Input: [('record', 'k', 0), ('record', 'k', 86340), ('get_qps', 'k', 86340)]
Expected Output: [0.000023]
Explanation: Both the oldest minute and the current minute are included because the window is inclusive.
Hints
- Since times are minute-aligned, convert each timestamp to a minute number with timestamp // 60.
- A 24-hour window has 1440 minute buckets, so a circular buffer of size 1440 per key is enough.
Part 4: Efficiently Handle Many Requests That Share the Same Timestamp
Constraints
- 0 <= len(operations) <= 200000
- 0 <= timestamp, now <= 10^9
- 0 <= count <= 10^9
- Operation timestamps are globally non-decreasing
- The QPS for a query is count_in_window / 300.0
Examples
Input: [('record_many', 'api', 10, 100), ('get_qps', 'api', 10)]
Expected Output: [0.333333]
Explanation: 100 requests in the 300-second window gives 100 / 300.
Input: [('record_many', 'a', 5, 2), ('record_many', 'b', 5, 1), ('record_many', 'a', 5, 3), ('get_qps', 'a', 5), ('get_qps', 'b', 5)]
Expected Output: [0.016667, 0.003333]
Explanation: Key 'a' has 5 requests at timestamp 5, and key 'b' has 1.
Input: [('record_many', 'x', 1, 50), ('record_many', 'x', 300, 50), ('get_qps', 'x', 300), ('get_qps', 'x', 301)]
Expected Output: [0.333333, 0.166667]
Explanation: At now=300, both timestamps 1 and 300 are included.

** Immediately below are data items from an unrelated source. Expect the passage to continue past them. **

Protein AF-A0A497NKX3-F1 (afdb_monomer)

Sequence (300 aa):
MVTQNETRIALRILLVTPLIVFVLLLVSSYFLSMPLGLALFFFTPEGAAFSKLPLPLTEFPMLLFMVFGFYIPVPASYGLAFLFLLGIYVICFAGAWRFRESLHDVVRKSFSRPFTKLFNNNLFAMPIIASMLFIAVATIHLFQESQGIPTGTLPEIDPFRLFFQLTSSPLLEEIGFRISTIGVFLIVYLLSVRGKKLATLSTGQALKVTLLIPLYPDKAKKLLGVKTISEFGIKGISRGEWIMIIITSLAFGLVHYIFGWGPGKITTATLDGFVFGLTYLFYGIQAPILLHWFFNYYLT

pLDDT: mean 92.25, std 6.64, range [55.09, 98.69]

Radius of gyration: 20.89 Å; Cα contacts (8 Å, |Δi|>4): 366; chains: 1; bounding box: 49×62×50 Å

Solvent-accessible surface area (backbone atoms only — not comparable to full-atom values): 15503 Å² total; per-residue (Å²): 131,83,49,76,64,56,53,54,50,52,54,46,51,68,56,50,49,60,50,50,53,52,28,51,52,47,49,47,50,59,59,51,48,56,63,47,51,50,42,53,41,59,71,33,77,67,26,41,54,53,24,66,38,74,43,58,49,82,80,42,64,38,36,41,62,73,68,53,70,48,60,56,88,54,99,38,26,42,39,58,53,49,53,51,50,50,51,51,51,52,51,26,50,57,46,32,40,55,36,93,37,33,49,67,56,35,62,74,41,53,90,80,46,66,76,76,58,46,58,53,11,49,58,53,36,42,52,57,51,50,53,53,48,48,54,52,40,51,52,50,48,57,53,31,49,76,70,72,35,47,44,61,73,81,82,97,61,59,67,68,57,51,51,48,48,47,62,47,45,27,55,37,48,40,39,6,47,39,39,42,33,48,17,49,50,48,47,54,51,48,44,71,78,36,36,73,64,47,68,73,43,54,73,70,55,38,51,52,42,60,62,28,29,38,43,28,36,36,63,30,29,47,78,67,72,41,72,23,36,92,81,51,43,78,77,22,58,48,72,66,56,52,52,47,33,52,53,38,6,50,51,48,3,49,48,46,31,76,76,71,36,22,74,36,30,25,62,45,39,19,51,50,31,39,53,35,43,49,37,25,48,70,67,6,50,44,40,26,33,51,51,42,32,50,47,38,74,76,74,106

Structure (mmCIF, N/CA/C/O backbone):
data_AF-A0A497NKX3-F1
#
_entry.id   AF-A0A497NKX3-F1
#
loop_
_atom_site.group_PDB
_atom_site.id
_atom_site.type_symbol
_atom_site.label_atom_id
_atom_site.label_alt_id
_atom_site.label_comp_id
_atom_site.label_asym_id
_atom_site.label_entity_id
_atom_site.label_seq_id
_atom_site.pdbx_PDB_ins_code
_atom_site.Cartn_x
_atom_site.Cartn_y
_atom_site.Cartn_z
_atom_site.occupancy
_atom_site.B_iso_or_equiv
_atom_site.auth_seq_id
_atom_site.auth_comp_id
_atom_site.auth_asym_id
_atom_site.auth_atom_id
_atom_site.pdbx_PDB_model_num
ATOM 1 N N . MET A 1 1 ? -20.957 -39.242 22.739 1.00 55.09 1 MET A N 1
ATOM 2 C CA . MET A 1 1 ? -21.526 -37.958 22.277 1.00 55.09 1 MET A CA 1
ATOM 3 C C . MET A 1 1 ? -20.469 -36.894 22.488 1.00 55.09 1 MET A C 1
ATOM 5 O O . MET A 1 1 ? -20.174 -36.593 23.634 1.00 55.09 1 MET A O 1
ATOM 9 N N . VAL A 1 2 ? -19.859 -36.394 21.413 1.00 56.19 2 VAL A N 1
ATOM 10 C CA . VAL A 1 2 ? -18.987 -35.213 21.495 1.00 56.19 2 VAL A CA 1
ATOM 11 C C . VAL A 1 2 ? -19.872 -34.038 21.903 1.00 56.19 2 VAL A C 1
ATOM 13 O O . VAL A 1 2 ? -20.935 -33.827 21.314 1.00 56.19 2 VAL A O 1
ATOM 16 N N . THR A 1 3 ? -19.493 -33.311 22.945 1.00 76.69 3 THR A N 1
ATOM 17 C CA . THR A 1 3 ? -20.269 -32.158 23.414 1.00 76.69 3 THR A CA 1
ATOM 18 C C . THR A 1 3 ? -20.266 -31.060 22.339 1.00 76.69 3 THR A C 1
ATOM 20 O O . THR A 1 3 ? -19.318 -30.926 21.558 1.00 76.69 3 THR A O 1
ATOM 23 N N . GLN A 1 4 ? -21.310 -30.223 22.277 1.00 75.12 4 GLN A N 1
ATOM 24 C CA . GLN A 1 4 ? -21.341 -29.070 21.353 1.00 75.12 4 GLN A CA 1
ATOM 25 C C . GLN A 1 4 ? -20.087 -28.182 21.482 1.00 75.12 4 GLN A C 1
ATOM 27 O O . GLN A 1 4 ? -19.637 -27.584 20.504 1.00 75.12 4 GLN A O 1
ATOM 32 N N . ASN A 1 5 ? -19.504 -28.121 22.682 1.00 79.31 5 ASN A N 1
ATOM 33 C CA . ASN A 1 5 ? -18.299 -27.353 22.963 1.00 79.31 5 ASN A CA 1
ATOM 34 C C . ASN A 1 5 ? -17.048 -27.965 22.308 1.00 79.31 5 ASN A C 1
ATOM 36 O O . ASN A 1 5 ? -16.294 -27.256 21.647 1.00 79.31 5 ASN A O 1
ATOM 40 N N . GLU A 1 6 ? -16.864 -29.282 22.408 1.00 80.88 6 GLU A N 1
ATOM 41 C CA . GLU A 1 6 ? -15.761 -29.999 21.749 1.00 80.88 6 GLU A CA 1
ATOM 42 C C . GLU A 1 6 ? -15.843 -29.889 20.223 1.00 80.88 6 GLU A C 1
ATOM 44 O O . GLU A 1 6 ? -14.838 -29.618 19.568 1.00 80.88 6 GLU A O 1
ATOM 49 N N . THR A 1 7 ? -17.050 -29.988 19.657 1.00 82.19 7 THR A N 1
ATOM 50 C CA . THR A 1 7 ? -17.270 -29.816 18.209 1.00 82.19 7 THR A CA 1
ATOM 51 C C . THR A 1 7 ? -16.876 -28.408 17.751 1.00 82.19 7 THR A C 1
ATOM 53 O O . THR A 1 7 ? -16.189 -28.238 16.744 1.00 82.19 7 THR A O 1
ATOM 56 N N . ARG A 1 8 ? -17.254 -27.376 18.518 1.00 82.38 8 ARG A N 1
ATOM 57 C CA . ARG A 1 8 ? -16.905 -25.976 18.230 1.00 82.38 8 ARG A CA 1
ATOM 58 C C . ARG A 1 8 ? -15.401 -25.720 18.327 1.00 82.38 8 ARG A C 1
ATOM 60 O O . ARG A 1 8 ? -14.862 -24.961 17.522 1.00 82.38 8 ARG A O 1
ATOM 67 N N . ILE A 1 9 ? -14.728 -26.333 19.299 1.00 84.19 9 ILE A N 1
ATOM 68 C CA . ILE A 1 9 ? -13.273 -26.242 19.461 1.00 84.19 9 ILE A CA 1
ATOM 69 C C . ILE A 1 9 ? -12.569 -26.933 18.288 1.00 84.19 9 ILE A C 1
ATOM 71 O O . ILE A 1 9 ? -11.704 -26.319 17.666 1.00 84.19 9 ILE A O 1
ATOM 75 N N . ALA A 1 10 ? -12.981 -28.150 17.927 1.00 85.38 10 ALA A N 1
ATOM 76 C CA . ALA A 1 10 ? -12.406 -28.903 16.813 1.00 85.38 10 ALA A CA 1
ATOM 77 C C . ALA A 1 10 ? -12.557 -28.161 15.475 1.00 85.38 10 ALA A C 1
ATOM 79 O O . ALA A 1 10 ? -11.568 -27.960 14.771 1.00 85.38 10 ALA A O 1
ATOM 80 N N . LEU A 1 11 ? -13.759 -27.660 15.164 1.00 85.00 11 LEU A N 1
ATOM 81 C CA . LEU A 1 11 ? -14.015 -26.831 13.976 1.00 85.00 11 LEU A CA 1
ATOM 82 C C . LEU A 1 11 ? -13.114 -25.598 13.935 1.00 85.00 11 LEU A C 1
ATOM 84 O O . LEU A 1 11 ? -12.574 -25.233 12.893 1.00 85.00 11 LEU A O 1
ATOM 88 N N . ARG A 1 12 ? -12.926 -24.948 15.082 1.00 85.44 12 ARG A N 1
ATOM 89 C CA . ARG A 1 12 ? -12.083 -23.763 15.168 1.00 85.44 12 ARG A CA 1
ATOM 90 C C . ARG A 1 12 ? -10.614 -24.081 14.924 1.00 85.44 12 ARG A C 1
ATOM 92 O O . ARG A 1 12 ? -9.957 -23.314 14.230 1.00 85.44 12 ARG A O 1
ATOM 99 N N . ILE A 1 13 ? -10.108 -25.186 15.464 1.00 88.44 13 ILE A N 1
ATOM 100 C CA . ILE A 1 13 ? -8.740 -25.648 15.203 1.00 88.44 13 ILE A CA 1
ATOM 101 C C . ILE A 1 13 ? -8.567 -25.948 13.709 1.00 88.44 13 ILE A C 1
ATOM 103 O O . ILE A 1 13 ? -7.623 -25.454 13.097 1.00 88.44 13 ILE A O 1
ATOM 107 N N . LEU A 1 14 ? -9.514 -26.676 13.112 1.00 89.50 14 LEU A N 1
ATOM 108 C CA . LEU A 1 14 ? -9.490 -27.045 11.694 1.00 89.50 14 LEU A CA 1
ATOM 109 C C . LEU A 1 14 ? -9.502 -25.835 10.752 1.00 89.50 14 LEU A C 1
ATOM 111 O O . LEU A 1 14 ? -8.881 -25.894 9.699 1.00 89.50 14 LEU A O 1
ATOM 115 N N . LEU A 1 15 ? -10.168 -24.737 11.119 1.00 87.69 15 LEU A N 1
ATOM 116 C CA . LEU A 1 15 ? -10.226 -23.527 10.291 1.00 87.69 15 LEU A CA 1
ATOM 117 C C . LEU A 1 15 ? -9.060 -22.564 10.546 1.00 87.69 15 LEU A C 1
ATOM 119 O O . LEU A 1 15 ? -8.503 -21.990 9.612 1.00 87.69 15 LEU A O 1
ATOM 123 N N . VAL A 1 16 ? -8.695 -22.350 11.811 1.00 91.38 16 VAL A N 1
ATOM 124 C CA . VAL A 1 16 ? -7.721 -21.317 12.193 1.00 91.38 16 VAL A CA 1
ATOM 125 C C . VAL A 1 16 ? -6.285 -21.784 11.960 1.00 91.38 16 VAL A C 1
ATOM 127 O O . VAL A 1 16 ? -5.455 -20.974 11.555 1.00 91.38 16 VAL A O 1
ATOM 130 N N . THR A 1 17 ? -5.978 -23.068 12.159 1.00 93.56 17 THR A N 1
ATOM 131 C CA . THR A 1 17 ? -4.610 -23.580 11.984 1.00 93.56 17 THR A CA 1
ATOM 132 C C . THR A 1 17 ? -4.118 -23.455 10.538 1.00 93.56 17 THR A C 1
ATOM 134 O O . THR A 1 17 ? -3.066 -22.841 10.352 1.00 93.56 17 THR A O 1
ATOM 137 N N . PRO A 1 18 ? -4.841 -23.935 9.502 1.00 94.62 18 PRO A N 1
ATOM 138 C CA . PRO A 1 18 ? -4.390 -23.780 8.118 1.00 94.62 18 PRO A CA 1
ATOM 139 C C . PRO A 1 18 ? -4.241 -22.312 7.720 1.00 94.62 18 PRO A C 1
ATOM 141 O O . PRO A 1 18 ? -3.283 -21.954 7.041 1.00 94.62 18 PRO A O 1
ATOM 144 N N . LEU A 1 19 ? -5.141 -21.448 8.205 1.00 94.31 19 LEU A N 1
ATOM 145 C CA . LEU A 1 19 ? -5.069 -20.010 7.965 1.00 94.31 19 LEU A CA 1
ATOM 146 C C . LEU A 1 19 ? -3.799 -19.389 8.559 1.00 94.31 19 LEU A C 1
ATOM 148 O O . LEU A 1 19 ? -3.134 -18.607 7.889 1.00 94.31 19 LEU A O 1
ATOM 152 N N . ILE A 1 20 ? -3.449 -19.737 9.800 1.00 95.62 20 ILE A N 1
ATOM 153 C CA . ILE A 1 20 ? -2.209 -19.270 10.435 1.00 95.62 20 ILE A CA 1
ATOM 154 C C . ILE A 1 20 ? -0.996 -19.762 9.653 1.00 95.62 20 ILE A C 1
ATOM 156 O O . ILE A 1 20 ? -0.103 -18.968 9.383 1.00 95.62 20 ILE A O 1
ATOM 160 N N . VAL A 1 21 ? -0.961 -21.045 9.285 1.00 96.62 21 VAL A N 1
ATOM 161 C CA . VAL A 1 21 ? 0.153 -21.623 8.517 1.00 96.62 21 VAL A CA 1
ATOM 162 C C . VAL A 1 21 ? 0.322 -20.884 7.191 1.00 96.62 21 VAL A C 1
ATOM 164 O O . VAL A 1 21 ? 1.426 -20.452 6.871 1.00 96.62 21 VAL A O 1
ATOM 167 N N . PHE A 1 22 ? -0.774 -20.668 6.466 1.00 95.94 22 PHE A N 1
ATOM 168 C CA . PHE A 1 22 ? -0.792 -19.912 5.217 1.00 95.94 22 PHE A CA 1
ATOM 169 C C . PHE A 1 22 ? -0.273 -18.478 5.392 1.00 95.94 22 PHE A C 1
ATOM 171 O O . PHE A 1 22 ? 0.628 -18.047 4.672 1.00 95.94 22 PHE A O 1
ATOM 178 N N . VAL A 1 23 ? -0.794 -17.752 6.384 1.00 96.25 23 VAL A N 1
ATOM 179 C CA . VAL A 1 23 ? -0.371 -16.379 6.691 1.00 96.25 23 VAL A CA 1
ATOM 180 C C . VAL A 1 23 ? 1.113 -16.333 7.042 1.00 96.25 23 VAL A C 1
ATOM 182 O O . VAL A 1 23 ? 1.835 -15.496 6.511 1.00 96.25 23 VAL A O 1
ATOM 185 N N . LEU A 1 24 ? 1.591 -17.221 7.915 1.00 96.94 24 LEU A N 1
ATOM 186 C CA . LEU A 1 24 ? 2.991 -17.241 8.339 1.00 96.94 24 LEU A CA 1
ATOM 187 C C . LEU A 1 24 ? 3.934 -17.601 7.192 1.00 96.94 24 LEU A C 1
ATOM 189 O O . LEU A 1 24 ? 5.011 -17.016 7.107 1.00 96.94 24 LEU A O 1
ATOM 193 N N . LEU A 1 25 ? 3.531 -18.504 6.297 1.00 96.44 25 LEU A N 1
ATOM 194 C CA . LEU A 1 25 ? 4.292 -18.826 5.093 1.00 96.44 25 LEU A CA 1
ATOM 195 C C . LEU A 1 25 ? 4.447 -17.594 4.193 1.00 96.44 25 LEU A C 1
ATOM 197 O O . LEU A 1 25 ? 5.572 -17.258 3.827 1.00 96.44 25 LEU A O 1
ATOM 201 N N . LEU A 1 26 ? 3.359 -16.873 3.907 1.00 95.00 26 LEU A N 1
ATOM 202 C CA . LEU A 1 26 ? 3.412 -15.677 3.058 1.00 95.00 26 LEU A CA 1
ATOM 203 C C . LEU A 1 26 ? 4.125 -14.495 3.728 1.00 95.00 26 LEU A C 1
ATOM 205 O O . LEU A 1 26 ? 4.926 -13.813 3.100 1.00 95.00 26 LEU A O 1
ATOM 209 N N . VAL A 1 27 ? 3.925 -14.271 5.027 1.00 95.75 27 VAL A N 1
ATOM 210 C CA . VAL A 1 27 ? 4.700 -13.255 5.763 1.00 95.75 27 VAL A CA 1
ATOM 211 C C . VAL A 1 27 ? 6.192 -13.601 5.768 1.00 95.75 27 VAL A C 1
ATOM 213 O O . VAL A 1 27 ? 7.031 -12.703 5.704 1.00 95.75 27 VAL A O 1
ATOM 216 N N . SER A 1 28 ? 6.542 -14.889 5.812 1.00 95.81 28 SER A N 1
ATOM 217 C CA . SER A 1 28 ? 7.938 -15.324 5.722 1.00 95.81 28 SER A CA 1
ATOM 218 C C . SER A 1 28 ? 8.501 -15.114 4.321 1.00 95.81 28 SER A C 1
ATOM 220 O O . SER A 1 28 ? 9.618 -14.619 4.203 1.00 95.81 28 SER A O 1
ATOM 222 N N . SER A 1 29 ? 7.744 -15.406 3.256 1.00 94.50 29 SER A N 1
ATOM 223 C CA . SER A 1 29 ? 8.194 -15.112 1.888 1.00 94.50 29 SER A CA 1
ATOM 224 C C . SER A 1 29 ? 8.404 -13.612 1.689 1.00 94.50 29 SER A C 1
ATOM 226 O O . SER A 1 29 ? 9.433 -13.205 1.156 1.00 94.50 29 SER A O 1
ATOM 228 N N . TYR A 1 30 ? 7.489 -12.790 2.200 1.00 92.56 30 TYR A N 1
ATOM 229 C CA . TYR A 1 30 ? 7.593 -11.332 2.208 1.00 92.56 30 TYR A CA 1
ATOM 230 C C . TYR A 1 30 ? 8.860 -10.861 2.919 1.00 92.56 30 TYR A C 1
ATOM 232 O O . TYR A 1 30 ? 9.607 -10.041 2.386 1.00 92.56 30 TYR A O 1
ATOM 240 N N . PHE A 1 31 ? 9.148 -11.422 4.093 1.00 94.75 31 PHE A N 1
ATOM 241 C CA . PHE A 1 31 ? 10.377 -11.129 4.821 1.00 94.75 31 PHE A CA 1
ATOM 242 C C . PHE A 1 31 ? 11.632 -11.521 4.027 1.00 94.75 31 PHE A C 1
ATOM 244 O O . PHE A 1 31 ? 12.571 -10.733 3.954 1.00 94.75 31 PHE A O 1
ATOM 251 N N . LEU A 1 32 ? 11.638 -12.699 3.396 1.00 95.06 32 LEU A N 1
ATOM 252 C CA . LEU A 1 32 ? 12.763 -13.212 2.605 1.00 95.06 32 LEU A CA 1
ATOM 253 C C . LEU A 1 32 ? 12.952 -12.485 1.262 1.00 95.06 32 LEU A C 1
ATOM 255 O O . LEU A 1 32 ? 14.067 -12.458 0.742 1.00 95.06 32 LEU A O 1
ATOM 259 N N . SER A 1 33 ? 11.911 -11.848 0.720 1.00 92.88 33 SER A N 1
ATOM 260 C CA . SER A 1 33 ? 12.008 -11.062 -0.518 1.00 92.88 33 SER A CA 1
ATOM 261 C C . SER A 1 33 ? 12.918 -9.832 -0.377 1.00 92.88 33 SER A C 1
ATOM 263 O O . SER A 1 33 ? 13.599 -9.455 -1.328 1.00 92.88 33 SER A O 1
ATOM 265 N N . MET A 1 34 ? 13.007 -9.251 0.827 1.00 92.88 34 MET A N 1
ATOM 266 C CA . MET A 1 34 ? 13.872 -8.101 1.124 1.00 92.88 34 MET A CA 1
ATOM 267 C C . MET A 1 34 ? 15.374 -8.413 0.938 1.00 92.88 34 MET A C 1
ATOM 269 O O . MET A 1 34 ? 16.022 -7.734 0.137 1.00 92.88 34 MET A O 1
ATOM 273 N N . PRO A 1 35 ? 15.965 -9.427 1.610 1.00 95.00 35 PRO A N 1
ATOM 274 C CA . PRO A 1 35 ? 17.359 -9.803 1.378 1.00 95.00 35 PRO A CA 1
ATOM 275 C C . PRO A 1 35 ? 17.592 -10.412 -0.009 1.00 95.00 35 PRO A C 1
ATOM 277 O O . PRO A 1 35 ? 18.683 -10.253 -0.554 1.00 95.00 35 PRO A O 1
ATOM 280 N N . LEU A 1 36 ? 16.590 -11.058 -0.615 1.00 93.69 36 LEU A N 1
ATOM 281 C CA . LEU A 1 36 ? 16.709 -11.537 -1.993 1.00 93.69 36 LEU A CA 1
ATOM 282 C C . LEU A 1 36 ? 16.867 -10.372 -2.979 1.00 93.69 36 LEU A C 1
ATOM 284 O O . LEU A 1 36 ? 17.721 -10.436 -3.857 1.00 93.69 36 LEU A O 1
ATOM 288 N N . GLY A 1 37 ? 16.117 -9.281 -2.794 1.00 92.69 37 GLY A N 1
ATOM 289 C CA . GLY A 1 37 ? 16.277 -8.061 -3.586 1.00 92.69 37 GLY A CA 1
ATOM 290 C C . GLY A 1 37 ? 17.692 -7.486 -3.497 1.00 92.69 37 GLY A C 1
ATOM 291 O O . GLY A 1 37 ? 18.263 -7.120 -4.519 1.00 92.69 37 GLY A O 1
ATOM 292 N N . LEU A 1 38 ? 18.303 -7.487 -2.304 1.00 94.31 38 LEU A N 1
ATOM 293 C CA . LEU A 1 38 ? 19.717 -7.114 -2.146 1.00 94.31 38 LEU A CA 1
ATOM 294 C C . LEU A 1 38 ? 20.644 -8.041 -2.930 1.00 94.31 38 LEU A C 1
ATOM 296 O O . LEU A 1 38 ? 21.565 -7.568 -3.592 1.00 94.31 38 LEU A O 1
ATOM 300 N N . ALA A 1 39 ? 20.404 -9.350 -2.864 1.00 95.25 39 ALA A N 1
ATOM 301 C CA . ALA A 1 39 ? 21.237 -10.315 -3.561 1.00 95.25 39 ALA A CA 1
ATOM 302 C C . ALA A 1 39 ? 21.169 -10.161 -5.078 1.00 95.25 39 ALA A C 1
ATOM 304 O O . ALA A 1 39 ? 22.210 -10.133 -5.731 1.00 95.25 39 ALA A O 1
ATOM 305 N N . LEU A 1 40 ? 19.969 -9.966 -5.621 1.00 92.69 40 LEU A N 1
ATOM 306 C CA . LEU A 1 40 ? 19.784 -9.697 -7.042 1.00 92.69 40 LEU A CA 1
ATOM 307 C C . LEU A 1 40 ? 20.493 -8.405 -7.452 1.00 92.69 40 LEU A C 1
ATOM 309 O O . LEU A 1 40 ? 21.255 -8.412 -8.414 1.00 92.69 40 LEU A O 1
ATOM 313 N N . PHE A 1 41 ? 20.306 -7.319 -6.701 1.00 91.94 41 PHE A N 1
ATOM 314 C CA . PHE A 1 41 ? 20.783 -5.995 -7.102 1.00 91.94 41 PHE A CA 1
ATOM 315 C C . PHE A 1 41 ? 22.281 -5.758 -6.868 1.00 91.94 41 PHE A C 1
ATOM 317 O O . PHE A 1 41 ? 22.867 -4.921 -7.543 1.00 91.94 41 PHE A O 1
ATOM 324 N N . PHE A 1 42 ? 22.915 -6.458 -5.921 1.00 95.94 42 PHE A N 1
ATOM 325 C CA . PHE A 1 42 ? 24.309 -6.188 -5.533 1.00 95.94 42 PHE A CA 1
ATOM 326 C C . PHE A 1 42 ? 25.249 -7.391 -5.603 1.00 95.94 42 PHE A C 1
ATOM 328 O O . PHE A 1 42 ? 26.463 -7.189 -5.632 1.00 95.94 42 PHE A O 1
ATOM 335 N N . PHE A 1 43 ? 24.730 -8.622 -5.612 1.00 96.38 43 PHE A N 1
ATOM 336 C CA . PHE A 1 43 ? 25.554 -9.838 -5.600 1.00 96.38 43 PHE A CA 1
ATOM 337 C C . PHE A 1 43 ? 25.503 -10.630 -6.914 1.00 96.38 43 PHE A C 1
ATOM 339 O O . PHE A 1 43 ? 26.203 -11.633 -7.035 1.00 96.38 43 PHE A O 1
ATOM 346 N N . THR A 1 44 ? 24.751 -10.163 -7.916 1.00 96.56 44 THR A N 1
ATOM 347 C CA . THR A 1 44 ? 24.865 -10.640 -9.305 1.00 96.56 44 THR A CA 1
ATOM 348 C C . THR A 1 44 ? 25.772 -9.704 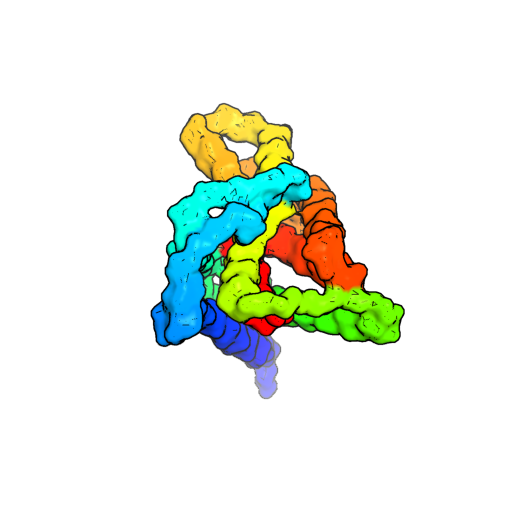-10.117 1.00 96.56 44 THR A C 1
ATOM 350 O O . THR A 1 44 ? 25.784 -8.499 -9.840 1.00 96.56 44 THR A O 1
ATOM 353 N N . PRO A 1 45 ? 26.545 -10.203 -11.102 1.00 96.88 45 PRO A N 1
ATOM 354 C CA . PRO A 1 45 ? 27.398 -9.355 -11.938 1.00 96.88 45 PRO A CA 1
ATOM 355 C C . PRO A 1 45 ? 26.624 -8.237 -12.648 1.00 96.88 45 PRO A C 1
ATOM 357 O O . PRO A 1 45 ? 27.049 -7.080 -12.634 1.00 96.88 45 PRO A O 1
ATOM 360 N N . GLU A 1 46 ? 25.469 -8.571 -13.221 1.00 96.31 46 GLU A N 1
ATOM 361 C CA . GLU A 1 46 ? 24.621 -7.652 -13.977 1.00 96.31 46 GLU A CA 1
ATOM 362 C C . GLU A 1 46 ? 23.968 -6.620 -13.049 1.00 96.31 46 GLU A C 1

At now=301, timestamp 1 has expired.
Input: [('record_many', 'x', 10, 0), ('get_qps', 'x', 10), ('get_qps', 'missing', 10)]
Expected Output: [0.0, 0.0]
Explanation: Edge cases: zero-count batch and querying a missing key.
Input: []
Expected Output: []
Explanation: Edge case: no operations.
Hints
- Store (timestamp, count) pairs instead of one timestamp per request.
- Keep a running total for each key so get_qps can be answered without rescanning all buckets.